Type "help cy" followed by cy subcommand name for full documentation.
Type "apropos word" to search for commands related to "word".
Type "apropos -v word" for full documentation of commands related to "word".
Command name abbreviations are allowed if unambiguous.
cpdef functions
Our previous program leveraged a def
function, which Cython makes callable from the Python interpreter. Cython also offers cdef
functions (not callable from Python) and cpdef
functions, which essentially generate a def
and a cdef
for you. A detailed explanation of why you would choose those is outside the scope of this article; if you need a primer be sure to check out the wonderful Cython language basics documentation.
For debugging purposes, let’s create debugging_cython2.pyx
and change our function from def
to cpdef
.
cpdef say_hello_from_cpdef():
print("Hello from the cpdef function")
If you are still running cygdb
from the previous section, go ahead and exit
to get back to your standard terminal. From there, we want to transpile and create our new shared library:
root@f241800d6a12:/data# cython --gdb debugging_cython2.pyx
root@f241800d6a12:/data# gcc -g3 -Wall -Werror -std=c17 -shared -fPIC -I/usr/local/include/python3.10d debugging_cython2.c -o debugging_cython2.so
Fire up cygdb
again and set another breakpoint on that function:
(gdb) cy break say_hello_from_cpdef
Function "__pyx_f_17debugging_cython2_say_hello_from_cpdef" not defined.
Breakpoint 1 (__pyx_f_17debugging_cython2_say_hello_from_cpdef) pending.
Function "__pyx_pw_17debugging_cython2_1say_hello_from_cpdef" not defined.
Breakpoint 2 (__pyx_pw_17debugging_cython2_1say_hello_from_cpdef) pending.
What is interesting here is that we now have 2 breakpoints! The reason for this again is that cpdef
generates two functions for us - one purely accessible from C and one accessible from Python. Go ahead and cy run
to get the Python interpreter started; we will then run cy cont
to continue past each breakpoint.
(gdb) cy run
Python 3.10.10+ (heads/3.10:bac3fe7, Feb 22 2023, 05:56:35) [GCC 11.3.0] on linux
Type "help", "copyright", "credits" or "license" for more information.
>>> import debugging_cython2
>>> debugging_cython2.say_hello_from_cpdef()

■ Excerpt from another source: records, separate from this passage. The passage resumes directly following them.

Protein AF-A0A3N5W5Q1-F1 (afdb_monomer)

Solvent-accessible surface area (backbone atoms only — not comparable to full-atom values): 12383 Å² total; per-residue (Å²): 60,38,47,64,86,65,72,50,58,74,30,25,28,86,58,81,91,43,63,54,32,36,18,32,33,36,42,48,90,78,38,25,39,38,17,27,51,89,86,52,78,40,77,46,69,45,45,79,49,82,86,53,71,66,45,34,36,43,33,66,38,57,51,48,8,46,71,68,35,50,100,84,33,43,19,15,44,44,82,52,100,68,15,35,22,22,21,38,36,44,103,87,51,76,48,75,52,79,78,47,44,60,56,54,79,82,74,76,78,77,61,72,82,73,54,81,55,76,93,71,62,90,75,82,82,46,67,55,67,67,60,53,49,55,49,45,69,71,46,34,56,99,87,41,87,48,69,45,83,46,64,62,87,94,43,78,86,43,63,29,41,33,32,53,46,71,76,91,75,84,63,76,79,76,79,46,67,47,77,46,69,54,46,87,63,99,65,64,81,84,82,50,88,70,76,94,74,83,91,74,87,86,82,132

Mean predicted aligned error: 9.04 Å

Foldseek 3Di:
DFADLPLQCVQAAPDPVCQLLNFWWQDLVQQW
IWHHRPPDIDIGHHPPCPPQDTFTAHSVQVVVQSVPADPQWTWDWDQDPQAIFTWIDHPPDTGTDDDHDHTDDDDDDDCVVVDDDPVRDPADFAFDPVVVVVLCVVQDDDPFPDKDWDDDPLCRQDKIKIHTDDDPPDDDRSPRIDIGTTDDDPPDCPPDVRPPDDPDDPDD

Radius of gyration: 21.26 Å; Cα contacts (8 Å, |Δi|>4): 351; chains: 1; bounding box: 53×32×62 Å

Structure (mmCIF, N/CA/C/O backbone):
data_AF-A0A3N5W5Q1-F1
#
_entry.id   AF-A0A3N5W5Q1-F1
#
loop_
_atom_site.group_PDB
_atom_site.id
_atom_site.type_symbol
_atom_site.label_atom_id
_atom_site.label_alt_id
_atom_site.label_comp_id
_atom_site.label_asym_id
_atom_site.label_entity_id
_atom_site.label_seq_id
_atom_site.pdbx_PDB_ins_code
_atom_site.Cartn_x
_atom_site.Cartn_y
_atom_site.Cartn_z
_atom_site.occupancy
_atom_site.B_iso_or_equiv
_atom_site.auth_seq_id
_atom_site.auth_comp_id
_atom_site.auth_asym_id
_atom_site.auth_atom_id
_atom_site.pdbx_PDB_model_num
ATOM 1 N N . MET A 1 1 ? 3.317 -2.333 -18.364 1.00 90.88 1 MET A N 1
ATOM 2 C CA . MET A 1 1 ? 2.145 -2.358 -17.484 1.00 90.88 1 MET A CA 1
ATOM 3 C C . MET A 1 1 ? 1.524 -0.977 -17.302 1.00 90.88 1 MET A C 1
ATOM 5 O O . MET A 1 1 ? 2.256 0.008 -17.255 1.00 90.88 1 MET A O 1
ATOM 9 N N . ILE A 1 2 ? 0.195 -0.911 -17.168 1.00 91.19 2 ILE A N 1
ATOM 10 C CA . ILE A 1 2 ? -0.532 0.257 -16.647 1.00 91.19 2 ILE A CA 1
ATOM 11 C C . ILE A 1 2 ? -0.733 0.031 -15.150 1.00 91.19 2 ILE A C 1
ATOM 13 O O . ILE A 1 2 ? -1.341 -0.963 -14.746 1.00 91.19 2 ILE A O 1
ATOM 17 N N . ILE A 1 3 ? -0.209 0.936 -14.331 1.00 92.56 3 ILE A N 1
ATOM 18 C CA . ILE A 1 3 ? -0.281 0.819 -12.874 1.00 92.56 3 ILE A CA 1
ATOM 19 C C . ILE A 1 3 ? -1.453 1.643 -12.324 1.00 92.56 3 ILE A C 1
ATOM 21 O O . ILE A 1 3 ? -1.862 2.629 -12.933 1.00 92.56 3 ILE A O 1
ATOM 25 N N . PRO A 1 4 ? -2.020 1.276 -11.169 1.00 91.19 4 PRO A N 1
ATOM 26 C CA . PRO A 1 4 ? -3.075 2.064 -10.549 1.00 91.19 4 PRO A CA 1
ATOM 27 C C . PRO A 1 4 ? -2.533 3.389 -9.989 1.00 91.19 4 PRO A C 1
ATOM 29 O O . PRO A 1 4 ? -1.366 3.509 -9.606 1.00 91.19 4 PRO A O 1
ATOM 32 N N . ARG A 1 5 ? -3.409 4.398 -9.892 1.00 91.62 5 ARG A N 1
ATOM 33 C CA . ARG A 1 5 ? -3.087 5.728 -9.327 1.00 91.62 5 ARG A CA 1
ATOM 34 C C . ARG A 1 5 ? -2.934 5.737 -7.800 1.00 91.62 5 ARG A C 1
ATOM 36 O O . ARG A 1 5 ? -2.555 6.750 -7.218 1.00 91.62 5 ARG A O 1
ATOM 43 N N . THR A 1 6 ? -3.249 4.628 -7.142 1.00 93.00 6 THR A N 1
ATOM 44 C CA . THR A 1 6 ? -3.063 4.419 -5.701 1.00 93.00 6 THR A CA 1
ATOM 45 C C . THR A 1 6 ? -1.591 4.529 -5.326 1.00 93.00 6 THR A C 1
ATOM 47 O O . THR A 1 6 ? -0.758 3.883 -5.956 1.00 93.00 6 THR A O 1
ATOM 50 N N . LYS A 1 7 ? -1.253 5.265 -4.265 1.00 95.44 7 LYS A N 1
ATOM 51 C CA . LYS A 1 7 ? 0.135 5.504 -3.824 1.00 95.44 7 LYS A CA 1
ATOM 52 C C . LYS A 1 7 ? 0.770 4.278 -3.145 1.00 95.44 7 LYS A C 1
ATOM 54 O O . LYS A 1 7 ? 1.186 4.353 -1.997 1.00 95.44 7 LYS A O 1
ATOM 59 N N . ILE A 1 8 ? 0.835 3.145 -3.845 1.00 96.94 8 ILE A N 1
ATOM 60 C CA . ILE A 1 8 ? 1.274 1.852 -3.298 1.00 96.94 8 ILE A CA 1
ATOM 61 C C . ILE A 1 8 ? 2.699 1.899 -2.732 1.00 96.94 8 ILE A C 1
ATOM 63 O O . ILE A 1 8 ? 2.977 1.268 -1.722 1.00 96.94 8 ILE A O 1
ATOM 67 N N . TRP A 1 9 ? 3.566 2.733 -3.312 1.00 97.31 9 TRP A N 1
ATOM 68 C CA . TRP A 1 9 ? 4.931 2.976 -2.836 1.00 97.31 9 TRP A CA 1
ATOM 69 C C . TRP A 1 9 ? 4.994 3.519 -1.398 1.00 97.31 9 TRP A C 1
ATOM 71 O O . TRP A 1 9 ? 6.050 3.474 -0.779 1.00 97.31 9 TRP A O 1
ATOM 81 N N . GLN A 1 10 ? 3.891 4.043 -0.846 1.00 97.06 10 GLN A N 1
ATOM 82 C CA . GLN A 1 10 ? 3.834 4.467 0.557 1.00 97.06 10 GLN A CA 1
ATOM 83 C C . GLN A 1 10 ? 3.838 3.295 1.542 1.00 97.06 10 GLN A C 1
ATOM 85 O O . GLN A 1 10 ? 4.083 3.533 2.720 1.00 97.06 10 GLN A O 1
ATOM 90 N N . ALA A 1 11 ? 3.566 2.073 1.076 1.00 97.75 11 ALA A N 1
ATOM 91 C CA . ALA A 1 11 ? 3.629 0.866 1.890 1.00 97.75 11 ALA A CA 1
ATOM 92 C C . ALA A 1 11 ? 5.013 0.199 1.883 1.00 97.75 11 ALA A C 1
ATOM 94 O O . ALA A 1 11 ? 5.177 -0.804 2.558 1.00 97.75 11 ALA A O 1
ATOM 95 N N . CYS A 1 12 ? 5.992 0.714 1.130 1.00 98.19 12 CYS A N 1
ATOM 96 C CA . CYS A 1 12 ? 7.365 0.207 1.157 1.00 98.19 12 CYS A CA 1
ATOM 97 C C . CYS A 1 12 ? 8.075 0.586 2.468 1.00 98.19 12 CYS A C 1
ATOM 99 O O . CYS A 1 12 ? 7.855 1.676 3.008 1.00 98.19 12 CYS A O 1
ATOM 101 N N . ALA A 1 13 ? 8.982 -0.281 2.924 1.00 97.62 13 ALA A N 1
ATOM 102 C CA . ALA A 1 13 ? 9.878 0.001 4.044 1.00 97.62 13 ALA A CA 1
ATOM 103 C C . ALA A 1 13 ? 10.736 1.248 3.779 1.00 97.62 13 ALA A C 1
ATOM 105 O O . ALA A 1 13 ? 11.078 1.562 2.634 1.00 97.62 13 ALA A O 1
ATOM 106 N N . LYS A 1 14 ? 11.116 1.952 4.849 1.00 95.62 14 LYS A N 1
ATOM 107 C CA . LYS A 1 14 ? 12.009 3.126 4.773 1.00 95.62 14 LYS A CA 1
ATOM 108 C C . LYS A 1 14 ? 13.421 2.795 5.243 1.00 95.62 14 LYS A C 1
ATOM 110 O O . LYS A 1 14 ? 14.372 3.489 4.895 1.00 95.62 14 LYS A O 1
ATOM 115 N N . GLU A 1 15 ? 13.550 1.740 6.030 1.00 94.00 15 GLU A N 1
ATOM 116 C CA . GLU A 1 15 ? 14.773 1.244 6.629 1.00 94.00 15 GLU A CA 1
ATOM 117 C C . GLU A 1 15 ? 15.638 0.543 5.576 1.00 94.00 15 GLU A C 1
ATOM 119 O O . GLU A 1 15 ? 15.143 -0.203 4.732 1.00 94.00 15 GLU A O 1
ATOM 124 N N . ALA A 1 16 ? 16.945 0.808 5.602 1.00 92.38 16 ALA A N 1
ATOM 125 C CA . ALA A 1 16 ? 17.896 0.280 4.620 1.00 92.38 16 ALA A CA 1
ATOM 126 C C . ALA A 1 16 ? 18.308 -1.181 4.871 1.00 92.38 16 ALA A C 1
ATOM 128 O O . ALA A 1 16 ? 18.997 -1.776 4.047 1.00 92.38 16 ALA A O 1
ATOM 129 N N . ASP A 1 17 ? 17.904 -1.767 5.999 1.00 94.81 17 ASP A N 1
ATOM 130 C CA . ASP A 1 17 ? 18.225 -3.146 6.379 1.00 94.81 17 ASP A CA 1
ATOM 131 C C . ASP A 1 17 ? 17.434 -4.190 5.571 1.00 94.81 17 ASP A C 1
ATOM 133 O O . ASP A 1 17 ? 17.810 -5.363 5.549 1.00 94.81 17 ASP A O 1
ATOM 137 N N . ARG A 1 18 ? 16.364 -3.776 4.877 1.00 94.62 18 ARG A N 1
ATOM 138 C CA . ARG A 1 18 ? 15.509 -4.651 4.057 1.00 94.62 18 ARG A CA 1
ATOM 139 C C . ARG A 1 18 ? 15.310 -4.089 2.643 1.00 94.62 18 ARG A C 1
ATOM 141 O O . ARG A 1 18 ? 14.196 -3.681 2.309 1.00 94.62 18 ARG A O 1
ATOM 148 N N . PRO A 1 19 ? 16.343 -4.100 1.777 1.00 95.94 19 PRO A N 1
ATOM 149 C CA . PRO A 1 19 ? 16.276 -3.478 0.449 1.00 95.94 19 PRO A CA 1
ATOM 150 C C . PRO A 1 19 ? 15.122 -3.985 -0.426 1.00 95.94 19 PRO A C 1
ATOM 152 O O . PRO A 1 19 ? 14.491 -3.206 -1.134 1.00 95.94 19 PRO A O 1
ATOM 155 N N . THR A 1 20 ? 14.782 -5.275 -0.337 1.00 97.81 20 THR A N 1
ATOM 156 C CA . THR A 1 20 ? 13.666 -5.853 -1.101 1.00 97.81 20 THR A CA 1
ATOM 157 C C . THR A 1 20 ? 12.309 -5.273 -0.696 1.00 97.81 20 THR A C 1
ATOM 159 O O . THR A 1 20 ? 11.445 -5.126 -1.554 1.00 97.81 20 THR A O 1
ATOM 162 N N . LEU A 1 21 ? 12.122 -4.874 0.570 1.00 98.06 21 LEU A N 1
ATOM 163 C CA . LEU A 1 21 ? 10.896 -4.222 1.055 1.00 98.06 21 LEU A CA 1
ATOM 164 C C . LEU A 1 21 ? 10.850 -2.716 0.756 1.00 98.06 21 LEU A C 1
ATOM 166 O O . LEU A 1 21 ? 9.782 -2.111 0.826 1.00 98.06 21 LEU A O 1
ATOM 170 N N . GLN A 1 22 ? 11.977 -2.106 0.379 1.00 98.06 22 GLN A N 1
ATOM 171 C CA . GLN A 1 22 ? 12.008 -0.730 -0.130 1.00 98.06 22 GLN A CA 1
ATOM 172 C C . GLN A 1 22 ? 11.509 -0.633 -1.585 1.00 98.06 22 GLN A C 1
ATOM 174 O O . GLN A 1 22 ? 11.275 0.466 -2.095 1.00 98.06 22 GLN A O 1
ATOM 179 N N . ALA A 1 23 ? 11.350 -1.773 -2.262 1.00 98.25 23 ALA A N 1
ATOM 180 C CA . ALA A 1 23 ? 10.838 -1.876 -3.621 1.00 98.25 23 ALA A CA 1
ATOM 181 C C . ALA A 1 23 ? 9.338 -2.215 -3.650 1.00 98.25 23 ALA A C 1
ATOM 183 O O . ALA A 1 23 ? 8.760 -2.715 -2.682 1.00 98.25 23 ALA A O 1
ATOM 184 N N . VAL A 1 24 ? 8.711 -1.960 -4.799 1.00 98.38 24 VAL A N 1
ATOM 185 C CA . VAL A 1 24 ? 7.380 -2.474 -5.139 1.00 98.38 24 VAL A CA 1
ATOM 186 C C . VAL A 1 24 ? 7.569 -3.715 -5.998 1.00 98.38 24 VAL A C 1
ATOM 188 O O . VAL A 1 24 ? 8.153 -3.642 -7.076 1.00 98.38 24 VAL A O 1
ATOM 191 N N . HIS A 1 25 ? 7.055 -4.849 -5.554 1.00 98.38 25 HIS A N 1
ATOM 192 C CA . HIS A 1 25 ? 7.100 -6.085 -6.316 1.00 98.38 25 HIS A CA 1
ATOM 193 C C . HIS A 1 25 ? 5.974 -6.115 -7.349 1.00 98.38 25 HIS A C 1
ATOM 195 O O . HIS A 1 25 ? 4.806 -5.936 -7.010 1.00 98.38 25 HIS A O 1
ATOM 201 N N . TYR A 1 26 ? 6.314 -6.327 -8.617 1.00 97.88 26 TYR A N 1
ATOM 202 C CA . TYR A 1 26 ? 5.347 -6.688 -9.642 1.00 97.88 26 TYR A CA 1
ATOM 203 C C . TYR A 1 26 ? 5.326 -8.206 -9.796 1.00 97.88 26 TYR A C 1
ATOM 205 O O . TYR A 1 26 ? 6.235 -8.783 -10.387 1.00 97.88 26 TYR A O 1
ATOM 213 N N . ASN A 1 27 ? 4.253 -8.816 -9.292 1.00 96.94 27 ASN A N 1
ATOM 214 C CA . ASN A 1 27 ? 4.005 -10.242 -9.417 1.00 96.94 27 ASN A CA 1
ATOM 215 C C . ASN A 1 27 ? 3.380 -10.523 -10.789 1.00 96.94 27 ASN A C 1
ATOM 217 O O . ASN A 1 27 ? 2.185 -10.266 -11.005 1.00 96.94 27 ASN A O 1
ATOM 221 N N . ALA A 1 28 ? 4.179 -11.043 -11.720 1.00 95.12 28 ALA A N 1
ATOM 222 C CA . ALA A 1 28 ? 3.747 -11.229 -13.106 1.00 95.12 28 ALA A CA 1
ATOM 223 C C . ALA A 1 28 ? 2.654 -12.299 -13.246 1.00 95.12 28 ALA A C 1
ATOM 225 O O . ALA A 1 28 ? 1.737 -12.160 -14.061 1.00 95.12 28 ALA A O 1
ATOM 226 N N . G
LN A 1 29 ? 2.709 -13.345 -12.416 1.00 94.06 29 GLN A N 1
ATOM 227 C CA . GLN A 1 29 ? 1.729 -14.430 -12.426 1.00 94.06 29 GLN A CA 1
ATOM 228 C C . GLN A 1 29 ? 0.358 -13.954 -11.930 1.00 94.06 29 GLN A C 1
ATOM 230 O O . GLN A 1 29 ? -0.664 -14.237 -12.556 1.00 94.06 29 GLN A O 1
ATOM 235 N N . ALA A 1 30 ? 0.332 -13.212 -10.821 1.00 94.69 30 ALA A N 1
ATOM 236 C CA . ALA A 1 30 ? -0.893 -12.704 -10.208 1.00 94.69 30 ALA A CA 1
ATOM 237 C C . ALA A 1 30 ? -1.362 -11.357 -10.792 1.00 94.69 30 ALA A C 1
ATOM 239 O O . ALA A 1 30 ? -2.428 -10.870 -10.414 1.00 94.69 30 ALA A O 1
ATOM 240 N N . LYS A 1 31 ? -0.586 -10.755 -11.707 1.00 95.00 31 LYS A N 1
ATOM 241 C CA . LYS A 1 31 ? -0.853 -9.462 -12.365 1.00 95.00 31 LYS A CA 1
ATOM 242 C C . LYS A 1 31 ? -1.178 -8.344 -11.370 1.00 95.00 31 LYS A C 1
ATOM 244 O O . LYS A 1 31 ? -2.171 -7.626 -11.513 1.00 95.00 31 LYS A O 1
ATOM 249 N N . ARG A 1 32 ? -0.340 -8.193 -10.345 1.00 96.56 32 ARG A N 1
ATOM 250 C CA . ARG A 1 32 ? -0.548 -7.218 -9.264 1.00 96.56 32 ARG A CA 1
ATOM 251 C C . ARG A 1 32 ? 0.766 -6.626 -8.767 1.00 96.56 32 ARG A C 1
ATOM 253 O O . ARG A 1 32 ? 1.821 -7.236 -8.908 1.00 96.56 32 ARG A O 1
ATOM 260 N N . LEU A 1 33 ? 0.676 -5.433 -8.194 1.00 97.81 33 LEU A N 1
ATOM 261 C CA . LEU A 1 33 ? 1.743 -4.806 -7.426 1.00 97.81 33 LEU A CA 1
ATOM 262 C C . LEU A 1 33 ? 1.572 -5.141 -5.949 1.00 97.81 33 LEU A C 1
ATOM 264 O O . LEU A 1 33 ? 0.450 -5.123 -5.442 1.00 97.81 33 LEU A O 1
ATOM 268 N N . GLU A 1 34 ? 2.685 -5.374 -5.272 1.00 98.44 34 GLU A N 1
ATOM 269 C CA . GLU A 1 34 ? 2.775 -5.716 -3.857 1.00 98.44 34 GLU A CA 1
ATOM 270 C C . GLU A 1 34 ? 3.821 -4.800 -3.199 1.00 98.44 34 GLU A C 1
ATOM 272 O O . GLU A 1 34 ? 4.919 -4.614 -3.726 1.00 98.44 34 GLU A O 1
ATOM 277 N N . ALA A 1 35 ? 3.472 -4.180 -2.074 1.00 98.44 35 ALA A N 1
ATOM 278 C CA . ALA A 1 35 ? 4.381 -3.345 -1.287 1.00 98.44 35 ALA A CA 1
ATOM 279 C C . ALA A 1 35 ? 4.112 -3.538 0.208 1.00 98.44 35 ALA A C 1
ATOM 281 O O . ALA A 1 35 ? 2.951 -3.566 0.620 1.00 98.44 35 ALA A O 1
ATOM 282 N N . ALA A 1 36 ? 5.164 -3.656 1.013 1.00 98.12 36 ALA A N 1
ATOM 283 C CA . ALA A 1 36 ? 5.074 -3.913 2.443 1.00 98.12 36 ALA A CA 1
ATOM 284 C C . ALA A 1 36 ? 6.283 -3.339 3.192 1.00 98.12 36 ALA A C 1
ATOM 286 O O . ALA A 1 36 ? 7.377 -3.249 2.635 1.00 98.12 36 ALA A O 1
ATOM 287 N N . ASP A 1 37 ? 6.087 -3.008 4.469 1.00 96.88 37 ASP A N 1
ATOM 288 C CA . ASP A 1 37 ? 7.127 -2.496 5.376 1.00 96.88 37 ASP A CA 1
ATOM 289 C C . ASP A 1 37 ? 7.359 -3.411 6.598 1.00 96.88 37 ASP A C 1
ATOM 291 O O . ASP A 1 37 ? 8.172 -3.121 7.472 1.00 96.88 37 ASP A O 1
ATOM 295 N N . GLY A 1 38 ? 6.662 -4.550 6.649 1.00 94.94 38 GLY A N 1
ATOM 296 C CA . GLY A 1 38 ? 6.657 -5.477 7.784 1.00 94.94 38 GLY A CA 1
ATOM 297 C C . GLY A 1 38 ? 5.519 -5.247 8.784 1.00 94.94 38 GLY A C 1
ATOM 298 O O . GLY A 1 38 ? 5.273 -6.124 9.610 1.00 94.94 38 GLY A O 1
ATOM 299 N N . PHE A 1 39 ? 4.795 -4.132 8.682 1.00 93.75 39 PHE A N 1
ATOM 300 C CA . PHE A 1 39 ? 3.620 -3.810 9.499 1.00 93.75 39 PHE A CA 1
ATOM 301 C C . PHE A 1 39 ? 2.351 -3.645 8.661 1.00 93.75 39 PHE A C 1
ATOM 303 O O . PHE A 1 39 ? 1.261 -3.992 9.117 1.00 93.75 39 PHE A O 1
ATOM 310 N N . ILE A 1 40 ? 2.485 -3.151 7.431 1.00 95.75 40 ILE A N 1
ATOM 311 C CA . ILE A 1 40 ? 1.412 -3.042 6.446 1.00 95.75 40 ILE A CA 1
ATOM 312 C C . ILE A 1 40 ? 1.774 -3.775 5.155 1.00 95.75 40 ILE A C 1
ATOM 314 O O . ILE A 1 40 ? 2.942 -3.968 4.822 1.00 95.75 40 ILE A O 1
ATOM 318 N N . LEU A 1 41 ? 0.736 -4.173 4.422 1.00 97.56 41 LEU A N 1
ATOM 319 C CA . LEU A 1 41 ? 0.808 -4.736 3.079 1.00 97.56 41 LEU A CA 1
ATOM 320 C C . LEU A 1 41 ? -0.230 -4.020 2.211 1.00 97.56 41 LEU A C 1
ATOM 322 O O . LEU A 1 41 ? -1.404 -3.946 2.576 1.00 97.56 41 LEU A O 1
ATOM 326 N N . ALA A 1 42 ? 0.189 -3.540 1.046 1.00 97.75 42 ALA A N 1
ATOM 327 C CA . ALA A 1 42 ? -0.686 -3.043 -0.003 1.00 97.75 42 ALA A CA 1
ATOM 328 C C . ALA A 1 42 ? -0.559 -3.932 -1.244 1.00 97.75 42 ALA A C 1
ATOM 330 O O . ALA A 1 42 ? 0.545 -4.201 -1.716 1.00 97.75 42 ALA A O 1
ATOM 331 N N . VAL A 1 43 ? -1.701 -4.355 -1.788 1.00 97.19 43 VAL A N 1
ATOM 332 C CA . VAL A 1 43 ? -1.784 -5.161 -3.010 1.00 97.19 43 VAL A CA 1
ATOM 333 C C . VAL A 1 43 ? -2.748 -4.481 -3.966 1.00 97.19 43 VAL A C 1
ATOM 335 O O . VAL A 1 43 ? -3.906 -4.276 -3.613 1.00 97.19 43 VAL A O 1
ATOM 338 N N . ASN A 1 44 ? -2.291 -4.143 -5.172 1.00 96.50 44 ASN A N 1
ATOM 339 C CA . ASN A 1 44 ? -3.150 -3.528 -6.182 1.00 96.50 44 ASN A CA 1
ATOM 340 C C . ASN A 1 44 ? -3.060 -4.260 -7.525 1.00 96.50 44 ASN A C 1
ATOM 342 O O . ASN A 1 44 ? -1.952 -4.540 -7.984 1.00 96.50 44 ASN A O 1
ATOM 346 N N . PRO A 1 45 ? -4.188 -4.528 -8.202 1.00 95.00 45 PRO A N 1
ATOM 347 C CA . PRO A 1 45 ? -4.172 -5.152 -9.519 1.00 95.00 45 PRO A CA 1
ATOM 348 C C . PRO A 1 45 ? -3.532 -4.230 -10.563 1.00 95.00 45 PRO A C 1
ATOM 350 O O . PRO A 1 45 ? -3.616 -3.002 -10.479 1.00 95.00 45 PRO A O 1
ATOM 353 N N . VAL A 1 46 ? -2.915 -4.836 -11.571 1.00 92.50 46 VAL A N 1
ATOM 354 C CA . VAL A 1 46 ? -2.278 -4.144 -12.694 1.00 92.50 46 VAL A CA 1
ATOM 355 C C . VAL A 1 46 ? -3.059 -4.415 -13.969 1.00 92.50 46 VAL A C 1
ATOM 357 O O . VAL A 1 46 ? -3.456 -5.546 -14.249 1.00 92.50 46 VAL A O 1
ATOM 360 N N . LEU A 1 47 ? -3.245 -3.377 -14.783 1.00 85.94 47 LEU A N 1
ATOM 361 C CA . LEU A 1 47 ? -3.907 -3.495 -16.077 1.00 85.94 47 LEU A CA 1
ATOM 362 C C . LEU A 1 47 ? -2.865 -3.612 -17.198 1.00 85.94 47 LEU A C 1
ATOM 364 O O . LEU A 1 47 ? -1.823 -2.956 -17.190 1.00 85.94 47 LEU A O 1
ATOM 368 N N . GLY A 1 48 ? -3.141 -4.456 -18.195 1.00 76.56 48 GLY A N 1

Breakpoint 2, __pyx_pw_17debugging_cython2_1say_hello_from_cpdef (__pyx_self=<module at remote 0x7f1da030d6d0>, unused=0x0) at debugging_cython2.c:1227
1227 PyObject *__pyx_r = 0;
(gdb) cy list
1222 }
1223
1224 /* Python wrapper */
1225 static PyObject *__pyx_pw_17debugging_cython2_1say_hello_from_cpdef(PyObject *__pyx_self, CYTHON_UNUSED PyObject *unused); /*proto*/
1226 static PyObject *__pyx_pw_17debugging_cython2_1say_hello_from_cpdef(PyObject *__pyx_self, CYTHON_UNUSED PyObject *unused) {
> 1227 PyObject *__pyx_r = 0;
1228 __Pyx_RefNannyDeclarations
1229 __Pyx_RefNannySetupContext("say_hello_from_cpdef (wrapper)", 0);
1230 __pyx_r = __pyx_pf_17debugging_cython2_say_hello_from_cpdef(__pyx_self);
1231
(gdb) cy cont
Breakpoint 1, __pyx_f_17debugging_cython2_say_hello_from_cpdef (__pyx_skip_dispatch=0) at debugging_cython2.c:1194
1194 PyObject *__pyx_r = NULL;
1 cpdef say_hello_from_cpdef():
(gdb) cy list
> 1 cpdef say_hello_from_cpdef():
2 print("Hello from the cpdef function")
(gdb) cy cont
Hello from the cpdef function
>>> quit()
[Inferior 1 (process 105) exited normally]
Note that the cy list
in the first breakpoint lists C source code, whereas the second cy list
shows the Cython source code. Given the purpose of cpdef
this may not be too surprising, but it may be confusing to new users.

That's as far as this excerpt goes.